HOW TO COMPLETE THIS TASK
Go to the line holding "ATOM 69 C CA" in the entries below and write out exactly every line down to and including the line holding "ATOM 92 O O".

EXERCISE MATERIALS
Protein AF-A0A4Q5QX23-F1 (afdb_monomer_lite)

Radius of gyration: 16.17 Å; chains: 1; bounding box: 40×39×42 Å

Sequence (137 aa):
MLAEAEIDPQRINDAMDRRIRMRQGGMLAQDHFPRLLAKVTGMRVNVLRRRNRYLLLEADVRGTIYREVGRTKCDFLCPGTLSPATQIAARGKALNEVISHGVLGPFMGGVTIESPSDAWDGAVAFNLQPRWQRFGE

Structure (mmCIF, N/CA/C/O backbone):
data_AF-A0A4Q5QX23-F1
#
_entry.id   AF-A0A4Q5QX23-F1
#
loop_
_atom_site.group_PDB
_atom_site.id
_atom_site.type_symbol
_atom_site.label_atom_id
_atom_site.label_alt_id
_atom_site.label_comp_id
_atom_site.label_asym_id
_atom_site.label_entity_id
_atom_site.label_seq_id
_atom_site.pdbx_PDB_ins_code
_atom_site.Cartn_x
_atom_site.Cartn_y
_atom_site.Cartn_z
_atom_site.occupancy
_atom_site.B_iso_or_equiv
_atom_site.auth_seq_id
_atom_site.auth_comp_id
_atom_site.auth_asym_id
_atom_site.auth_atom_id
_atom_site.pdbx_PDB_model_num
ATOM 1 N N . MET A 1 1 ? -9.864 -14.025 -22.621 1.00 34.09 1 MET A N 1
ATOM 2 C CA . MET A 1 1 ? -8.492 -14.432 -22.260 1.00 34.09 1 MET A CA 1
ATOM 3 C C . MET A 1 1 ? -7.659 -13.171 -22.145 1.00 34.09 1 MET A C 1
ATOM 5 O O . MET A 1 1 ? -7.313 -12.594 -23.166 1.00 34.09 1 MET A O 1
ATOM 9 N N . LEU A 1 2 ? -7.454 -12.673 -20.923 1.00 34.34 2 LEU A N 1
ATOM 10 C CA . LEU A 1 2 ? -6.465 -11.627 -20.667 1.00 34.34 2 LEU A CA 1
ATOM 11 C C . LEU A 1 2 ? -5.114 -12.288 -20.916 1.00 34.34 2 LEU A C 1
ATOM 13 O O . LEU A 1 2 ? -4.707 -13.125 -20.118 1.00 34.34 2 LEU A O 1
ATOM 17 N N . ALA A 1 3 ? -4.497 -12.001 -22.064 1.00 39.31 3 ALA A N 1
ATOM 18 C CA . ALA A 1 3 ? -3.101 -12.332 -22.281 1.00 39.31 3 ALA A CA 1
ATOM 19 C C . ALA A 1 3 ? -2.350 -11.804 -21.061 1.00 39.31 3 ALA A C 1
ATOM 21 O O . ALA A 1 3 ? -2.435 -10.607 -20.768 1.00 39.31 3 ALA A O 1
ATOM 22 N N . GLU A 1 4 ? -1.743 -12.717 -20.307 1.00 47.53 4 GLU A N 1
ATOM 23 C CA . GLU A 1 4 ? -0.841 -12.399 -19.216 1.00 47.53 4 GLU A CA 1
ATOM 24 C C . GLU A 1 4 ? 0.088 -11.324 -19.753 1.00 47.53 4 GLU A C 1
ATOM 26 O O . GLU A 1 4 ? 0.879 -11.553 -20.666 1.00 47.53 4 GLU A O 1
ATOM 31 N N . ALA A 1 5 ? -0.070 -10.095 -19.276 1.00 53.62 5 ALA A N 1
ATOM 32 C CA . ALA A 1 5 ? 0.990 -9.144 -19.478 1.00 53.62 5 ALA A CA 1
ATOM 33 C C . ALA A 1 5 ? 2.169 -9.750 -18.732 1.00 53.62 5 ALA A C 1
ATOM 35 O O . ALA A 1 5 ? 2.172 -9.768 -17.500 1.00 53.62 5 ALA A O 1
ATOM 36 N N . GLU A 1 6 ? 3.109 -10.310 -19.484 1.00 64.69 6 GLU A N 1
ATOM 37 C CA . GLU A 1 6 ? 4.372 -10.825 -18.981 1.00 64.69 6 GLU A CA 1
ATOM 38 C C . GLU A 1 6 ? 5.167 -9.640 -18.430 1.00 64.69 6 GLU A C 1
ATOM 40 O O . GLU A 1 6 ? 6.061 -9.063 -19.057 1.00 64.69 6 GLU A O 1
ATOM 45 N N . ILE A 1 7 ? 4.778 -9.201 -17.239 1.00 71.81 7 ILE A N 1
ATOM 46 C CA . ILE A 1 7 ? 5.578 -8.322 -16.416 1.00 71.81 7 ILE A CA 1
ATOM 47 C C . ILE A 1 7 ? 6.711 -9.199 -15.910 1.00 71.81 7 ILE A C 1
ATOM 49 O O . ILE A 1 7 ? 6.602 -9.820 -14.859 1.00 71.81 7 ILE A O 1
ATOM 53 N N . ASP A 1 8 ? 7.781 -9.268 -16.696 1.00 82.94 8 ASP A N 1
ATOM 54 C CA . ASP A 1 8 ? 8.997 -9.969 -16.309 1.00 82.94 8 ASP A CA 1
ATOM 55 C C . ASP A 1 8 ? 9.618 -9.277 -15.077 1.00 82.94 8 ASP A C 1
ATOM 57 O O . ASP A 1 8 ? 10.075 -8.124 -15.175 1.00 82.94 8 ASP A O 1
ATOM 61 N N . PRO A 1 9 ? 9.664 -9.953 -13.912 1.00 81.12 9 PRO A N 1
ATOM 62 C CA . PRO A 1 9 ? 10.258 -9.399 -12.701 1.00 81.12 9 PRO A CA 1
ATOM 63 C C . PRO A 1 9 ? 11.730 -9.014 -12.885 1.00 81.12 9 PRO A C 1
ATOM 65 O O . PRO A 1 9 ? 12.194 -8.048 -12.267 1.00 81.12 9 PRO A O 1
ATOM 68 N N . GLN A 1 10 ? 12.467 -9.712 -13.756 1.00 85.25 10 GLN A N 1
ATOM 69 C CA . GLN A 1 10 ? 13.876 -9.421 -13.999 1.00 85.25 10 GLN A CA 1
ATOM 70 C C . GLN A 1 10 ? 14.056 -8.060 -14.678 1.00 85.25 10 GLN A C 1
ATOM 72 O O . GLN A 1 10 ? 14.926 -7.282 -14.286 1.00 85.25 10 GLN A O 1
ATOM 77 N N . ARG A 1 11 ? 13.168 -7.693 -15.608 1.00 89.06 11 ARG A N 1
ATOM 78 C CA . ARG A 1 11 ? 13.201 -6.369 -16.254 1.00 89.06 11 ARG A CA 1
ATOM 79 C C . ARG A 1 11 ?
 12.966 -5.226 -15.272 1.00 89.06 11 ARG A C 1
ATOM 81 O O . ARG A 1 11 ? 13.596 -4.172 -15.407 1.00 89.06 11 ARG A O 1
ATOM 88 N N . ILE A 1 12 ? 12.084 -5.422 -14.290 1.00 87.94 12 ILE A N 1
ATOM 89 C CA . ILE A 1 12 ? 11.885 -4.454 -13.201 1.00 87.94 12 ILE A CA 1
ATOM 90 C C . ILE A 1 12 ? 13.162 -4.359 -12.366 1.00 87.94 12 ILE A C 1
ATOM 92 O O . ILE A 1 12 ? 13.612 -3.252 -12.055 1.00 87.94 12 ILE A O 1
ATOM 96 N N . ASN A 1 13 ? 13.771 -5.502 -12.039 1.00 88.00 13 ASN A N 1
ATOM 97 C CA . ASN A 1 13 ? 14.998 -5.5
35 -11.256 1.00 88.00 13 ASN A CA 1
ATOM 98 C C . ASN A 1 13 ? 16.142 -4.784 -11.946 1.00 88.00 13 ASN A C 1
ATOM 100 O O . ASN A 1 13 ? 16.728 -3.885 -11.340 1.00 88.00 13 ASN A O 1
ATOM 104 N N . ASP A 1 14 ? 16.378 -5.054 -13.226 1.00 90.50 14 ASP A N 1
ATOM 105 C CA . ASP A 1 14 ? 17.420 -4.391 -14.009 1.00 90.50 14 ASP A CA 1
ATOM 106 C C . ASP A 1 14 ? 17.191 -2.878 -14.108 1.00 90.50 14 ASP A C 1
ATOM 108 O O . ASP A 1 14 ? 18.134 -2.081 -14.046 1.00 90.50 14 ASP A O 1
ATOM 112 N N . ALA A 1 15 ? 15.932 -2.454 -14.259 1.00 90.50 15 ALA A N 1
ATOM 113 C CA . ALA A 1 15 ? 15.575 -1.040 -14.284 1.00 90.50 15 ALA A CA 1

ANSWER SPACE
ATOM 69 C CA . GLN A 1 10 ? 13.876 -9.421 -13.999 1.00 85.25 10 GLN A CA 1
ATOM 70 C C . GLN A 1 10 ? 14.056 -8.060 -14.678 1.00 85.25 10 GLN A C 1
ATOM 72 O O . GLN A 1 10 ? 14.926 -7.282 -14.286 1.00 85.25 10 GLN A O 1
ATOM 77 N N . ARG A 1 11 ? 13.168 -7.693 -15.608 1.00 89.06 11 ARG A N 1
ATOM 78 C CA . ARG A 1 11 ? 13.201 -6.369 -16.254 1.00 89.06 11 ARG A CA 1
ATOM 79 C C . ARG A 1 11 ?
 12.966 -5.226 -15.272 1.00 89.06 11 ARG A C 1
ATOM 81 O O . ARG A 1 11 ? 13.596 -4.172 -15.407 1.00 89.06 11 ARG A O 1
ATOM 88 N N . ILE A 1 12 ? 12.084 -5.422 -14.290 1.00 87.94 12 ILE A N 1
ATOM 89 C CA . ILE A 1 12 ? 11.885 -4.454 -13.201 1.00 87.94 12 ILE A CA 1
ATOM 90 C C . ILE A 1 12 ? 13.162 -4.359 -12.366 1.00 87.94 12 ILE A C 1
ATOM 92 O O . ILE A 1 12 ? 13.612 -3.252 -12.055 1.00 87.94 12 ILE A O 1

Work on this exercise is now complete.